*Material for this exercise*:
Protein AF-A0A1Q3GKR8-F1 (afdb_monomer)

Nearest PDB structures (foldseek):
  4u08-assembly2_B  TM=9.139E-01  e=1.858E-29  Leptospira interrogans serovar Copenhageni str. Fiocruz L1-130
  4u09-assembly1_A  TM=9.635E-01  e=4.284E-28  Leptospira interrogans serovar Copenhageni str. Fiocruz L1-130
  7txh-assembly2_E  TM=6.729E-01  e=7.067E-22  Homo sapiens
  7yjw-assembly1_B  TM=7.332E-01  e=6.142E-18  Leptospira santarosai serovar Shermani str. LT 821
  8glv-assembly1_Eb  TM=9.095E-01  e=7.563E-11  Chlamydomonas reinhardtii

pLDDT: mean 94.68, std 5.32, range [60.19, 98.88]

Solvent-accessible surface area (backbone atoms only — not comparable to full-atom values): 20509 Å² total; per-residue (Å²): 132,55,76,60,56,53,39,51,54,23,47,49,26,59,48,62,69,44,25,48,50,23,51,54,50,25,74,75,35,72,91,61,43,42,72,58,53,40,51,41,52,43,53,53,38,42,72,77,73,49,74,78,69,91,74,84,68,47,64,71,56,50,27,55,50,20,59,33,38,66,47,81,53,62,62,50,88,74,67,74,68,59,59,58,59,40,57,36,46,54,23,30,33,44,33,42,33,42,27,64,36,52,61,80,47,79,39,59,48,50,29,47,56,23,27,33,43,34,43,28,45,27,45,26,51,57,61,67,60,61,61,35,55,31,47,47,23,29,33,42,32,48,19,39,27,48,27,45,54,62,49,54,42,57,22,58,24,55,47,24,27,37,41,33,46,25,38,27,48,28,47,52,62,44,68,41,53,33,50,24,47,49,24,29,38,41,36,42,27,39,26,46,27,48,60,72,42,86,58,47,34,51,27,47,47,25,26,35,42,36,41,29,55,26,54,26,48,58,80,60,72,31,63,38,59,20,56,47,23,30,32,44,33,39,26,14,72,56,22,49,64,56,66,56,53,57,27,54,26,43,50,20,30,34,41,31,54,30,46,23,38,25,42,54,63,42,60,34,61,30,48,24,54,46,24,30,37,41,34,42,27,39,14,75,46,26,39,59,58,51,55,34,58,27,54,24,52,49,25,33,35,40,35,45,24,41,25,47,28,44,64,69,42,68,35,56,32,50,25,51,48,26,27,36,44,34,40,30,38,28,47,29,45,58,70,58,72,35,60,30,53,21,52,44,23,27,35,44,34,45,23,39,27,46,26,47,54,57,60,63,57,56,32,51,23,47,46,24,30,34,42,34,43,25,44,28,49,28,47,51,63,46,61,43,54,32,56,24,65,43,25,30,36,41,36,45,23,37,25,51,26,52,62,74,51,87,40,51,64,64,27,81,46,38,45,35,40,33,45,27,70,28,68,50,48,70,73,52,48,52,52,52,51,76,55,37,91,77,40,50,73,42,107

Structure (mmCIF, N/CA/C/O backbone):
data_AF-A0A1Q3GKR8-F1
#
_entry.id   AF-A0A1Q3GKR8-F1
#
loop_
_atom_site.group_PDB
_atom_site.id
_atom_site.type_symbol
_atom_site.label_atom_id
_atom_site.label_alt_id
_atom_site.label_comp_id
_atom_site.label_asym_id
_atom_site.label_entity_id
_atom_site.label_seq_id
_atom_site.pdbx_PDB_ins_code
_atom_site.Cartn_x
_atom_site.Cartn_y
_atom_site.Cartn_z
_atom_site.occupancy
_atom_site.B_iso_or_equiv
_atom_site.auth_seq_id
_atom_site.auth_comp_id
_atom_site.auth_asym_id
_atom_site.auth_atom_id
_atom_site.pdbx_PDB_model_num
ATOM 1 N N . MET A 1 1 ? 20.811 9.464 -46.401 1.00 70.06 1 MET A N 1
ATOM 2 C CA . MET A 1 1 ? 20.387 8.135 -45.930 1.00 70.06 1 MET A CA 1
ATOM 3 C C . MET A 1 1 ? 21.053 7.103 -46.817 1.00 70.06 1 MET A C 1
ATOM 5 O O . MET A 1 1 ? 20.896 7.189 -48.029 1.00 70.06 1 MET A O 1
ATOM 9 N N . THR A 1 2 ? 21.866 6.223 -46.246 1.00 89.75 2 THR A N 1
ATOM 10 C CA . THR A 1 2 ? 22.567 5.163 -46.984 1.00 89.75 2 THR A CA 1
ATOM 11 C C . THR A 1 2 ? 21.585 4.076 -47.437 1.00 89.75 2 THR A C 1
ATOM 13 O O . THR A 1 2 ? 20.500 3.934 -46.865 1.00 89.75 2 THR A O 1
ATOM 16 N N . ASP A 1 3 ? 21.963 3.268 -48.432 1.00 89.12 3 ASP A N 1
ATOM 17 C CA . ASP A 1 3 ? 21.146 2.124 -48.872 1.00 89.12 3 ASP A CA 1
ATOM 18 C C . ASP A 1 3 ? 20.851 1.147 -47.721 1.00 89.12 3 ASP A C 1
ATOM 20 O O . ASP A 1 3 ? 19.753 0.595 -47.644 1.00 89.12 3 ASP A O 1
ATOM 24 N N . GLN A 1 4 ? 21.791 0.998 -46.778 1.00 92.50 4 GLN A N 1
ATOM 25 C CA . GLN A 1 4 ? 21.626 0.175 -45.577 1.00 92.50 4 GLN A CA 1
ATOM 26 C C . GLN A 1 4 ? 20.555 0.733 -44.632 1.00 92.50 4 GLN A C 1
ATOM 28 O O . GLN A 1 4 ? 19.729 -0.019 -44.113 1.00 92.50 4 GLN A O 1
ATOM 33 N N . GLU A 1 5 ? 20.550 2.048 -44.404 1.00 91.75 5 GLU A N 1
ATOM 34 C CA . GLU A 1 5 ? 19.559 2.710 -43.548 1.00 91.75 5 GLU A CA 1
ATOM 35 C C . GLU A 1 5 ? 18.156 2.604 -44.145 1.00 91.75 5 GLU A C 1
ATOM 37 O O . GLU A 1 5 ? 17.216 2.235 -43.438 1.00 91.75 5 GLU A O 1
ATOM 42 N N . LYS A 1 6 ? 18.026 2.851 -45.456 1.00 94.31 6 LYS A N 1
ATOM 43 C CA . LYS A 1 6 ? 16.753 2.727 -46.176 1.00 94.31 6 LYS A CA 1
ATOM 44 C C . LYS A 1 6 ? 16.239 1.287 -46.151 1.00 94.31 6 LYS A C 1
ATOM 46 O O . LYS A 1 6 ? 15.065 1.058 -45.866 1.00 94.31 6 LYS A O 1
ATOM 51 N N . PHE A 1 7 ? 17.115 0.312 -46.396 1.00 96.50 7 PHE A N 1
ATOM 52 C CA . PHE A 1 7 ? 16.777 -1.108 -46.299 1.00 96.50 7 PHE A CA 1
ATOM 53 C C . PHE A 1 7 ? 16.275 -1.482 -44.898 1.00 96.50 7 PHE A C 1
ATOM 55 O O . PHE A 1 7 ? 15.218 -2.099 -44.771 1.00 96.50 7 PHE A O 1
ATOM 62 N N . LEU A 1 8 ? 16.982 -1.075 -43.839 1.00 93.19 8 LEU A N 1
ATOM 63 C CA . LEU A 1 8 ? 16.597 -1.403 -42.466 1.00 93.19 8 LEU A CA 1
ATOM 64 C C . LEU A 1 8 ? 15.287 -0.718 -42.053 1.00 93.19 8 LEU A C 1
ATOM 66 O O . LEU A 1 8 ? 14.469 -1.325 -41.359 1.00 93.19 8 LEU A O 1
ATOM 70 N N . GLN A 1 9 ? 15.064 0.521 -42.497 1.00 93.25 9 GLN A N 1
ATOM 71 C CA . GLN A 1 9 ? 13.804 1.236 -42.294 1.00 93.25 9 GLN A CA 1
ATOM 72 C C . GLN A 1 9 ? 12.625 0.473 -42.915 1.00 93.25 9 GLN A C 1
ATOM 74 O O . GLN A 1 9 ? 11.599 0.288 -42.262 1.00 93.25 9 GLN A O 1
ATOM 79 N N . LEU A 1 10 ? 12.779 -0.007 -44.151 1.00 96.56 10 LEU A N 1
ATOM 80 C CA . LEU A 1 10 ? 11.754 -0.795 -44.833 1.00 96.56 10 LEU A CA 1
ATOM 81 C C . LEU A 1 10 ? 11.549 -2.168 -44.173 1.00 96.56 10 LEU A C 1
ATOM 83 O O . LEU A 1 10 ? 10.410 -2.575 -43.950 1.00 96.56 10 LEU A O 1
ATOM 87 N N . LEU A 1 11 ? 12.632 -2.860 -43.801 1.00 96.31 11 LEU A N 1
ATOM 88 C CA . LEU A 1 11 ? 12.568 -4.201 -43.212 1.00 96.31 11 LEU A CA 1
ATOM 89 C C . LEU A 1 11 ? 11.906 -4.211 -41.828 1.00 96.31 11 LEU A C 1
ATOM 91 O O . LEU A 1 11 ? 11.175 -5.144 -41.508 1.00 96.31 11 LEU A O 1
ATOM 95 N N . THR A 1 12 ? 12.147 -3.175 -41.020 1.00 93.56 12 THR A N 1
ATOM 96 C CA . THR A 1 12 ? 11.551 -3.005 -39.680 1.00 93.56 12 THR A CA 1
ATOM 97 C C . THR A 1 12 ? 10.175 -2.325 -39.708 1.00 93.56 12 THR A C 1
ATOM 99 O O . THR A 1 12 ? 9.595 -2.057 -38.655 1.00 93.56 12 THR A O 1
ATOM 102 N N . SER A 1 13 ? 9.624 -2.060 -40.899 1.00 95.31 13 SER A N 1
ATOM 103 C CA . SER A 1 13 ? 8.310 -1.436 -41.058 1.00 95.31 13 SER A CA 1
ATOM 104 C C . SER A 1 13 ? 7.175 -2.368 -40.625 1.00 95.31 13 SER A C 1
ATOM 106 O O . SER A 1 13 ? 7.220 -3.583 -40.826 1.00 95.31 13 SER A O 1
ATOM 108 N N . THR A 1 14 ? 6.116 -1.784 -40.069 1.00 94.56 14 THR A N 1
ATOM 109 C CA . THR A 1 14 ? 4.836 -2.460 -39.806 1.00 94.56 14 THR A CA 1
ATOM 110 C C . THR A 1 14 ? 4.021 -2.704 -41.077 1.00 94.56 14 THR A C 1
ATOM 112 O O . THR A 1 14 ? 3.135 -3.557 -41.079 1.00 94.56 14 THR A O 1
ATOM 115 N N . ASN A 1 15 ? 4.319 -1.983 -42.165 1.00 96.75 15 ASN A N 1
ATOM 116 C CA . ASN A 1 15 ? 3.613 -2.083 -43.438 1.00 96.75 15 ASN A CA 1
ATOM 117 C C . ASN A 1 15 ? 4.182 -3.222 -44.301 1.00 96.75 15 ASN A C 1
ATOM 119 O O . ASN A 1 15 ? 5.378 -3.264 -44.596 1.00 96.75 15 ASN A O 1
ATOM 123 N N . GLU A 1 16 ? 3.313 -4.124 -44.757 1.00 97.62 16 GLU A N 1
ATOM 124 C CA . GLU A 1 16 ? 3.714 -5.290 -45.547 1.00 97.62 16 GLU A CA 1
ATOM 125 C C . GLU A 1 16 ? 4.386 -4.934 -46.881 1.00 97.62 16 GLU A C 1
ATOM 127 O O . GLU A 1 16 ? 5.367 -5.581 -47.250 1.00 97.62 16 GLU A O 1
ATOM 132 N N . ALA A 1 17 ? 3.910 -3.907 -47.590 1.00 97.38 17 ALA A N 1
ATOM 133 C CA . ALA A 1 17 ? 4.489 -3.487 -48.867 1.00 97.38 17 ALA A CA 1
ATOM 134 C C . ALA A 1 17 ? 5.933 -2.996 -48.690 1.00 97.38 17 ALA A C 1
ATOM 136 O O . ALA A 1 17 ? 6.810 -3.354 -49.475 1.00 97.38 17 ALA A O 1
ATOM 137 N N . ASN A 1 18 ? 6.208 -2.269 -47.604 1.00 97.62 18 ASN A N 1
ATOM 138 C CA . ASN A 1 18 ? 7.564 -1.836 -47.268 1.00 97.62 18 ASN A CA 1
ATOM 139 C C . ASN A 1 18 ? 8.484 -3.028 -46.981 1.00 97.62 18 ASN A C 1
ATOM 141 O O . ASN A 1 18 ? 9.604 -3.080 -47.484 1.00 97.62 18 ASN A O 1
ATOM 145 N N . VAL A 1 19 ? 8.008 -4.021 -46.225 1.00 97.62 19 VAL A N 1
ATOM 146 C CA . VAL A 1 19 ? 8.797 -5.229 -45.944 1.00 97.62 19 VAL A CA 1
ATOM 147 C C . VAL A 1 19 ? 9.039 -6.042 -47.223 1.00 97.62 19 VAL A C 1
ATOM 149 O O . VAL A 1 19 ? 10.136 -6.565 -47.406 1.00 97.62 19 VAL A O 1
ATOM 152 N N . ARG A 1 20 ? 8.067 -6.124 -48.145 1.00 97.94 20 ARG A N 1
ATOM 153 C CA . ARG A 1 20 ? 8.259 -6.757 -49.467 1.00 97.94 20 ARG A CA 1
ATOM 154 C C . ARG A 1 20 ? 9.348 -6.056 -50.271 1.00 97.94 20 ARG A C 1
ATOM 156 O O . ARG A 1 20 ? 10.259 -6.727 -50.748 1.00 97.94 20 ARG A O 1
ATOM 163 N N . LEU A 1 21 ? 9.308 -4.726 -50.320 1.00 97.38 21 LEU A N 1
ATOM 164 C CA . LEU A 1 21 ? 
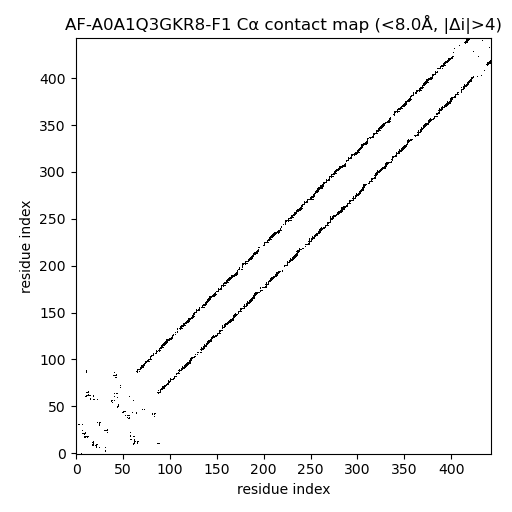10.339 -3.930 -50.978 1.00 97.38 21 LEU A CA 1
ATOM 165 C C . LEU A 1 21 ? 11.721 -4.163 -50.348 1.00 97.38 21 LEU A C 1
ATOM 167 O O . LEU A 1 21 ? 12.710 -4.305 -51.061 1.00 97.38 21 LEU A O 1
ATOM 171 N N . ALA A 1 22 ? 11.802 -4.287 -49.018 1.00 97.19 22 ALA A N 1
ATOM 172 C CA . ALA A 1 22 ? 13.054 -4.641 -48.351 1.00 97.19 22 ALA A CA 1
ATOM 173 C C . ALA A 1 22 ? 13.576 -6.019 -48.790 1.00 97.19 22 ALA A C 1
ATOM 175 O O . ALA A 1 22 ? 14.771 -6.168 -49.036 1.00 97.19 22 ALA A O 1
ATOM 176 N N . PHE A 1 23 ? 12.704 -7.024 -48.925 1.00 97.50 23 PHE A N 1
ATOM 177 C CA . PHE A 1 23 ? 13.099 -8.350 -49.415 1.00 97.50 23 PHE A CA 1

==

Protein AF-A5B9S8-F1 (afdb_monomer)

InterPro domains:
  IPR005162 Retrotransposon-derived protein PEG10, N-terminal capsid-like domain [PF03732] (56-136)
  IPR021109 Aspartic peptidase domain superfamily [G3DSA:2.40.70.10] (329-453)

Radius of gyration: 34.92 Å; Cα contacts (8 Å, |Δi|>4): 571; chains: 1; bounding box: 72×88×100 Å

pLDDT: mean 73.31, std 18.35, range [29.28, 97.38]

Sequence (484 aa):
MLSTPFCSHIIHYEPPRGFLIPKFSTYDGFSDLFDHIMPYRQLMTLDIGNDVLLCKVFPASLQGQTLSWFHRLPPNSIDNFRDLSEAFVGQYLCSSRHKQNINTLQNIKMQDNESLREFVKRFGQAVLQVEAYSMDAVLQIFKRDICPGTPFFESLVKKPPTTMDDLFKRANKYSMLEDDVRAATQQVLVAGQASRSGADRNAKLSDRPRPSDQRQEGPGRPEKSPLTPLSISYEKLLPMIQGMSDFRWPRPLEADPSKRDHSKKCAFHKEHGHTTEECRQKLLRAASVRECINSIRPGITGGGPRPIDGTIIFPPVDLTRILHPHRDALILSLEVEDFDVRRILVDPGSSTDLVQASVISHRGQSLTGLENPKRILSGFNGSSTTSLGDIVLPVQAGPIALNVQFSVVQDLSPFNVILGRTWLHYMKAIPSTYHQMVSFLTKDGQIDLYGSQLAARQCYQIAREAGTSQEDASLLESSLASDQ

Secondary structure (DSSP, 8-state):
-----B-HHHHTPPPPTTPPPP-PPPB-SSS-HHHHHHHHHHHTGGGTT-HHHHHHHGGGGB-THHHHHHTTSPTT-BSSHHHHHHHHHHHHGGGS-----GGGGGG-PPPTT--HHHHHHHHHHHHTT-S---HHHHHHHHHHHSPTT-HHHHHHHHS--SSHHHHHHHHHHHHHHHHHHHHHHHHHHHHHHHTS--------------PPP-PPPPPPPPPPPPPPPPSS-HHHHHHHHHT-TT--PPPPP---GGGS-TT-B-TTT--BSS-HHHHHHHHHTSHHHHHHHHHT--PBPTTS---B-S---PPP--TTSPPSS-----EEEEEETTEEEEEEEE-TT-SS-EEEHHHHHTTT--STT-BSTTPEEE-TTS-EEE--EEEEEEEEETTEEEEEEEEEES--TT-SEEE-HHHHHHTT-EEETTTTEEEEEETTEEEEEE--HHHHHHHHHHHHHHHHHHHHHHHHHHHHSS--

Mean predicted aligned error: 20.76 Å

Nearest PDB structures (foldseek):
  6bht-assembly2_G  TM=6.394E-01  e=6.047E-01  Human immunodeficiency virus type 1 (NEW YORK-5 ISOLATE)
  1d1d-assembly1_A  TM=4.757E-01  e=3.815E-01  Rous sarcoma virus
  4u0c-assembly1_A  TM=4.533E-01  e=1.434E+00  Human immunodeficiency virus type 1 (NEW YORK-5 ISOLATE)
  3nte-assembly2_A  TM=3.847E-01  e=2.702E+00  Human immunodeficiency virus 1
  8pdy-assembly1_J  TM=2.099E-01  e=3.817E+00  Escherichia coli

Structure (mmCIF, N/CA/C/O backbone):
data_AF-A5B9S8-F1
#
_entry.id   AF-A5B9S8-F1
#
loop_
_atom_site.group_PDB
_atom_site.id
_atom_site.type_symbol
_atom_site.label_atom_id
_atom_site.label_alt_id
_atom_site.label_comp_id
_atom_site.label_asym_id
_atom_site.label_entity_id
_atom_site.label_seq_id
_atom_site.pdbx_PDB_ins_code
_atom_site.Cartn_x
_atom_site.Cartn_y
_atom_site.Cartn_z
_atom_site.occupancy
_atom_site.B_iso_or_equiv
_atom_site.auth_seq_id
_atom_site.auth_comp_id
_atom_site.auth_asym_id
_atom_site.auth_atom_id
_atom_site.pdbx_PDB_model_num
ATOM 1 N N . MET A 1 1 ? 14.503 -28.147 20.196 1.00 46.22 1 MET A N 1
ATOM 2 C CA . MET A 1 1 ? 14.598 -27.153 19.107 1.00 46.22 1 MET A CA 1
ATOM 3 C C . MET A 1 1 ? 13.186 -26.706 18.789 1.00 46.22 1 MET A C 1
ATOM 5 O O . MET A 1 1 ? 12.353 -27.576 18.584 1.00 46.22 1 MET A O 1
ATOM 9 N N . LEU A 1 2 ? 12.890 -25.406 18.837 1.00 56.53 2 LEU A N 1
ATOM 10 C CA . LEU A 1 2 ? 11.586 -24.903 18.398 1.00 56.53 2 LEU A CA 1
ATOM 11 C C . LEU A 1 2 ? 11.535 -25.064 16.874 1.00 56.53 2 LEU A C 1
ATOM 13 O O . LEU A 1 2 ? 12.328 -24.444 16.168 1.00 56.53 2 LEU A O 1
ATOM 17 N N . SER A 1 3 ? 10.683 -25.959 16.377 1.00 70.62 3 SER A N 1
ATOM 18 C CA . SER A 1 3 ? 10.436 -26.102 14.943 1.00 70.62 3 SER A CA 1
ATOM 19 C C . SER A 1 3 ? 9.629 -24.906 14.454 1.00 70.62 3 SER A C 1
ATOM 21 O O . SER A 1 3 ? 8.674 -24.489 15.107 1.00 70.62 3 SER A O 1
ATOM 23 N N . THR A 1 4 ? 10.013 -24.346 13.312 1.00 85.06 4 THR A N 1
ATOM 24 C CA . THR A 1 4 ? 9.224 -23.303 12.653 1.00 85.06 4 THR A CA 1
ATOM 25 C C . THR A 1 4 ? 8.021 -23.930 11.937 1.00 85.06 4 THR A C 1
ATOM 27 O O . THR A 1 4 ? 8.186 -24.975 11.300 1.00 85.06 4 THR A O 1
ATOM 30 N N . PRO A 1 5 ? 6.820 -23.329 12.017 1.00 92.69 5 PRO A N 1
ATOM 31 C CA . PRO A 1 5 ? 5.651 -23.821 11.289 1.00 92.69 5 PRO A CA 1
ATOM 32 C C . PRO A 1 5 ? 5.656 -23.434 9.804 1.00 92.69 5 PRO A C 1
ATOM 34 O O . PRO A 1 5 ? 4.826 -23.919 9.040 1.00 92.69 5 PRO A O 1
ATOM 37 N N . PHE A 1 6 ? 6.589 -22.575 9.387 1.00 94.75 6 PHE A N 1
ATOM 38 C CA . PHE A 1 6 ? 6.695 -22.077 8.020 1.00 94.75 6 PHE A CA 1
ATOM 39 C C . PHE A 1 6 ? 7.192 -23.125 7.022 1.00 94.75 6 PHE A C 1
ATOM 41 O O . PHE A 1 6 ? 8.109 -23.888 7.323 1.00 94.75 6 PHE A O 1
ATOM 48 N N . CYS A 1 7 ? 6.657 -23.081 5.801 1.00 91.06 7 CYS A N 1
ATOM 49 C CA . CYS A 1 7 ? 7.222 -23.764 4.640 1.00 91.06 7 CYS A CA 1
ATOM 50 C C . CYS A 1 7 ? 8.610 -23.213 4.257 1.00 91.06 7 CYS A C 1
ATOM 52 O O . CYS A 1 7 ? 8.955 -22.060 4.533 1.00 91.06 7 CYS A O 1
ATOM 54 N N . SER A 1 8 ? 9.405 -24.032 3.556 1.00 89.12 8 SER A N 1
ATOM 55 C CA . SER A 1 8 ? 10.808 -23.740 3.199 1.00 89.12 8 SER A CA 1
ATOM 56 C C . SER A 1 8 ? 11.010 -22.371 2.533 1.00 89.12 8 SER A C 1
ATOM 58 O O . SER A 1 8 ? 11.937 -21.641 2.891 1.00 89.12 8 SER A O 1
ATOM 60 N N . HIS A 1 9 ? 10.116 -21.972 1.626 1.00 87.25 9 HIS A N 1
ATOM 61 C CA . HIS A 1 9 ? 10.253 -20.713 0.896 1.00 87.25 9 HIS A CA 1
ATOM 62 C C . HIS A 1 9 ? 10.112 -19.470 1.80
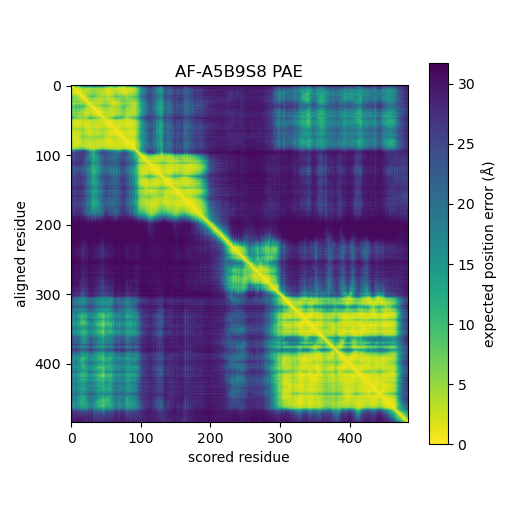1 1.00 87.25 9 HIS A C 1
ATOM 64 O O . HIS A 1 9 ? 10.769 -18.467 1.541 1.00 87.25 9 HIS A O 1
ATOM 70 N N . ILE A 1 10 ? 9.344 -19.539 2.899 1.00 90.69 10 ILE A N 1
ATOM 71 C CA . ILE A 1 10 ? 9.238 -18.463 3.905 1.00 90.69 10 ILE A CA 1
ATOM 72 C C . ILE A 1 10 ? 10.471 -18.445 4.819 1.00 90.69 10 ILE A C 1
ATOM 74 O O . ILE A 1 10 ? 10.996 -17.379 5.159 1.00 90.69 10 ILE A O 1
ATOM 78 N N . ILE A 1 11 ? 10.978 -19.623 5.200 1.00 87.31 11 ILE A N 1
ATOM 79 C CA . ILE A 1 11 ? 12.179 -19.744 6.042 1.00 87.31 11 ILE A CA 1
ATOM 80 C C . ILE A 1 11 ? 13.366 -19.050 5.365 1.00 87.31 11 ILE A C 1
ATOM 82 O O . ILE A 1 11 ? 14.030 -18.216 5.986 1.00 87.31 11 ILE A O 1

*What is being asked*:
Using only the listing above, restate exactly the lines from the line containing "Protein AF-A0A1Q3GKR8-F1 (afdb_monomer)" through the line containing "pLDDT: mean 94.68, std", both included.

*Answer below*:
Protein AF-A0A1Q3GKR8-F1 (afdb_monomer)

Nearest PDB structures (foldseek):
  4u08-assembly2_B  TM=9.139E-01  e=1.858E-29  Leptospira interrogans serovar Copenhageni str. Fiocruz L1-130
  4u09-assembly1_A  TM=9.635E-01  e=4.284E-28  Leptospira interrogans serovar Copenhageni str. Fiocruz L1-130
  7txh-assembly2_E  TM=6.729E-01  e=7.067E-22  Homo sapiens
  7yjw-assembly1_B  TM=7.332E-01  e=6.142E-18  Leptospira santarosai serovar Shermani str. LT 821
  8glv-assembly1_Eb  TM=9.095E-01  e=7.563E-11  Chlamydomonas reinhardtii

pLDDT: mean 94.68, std 5.32, range [60.19, 98.88]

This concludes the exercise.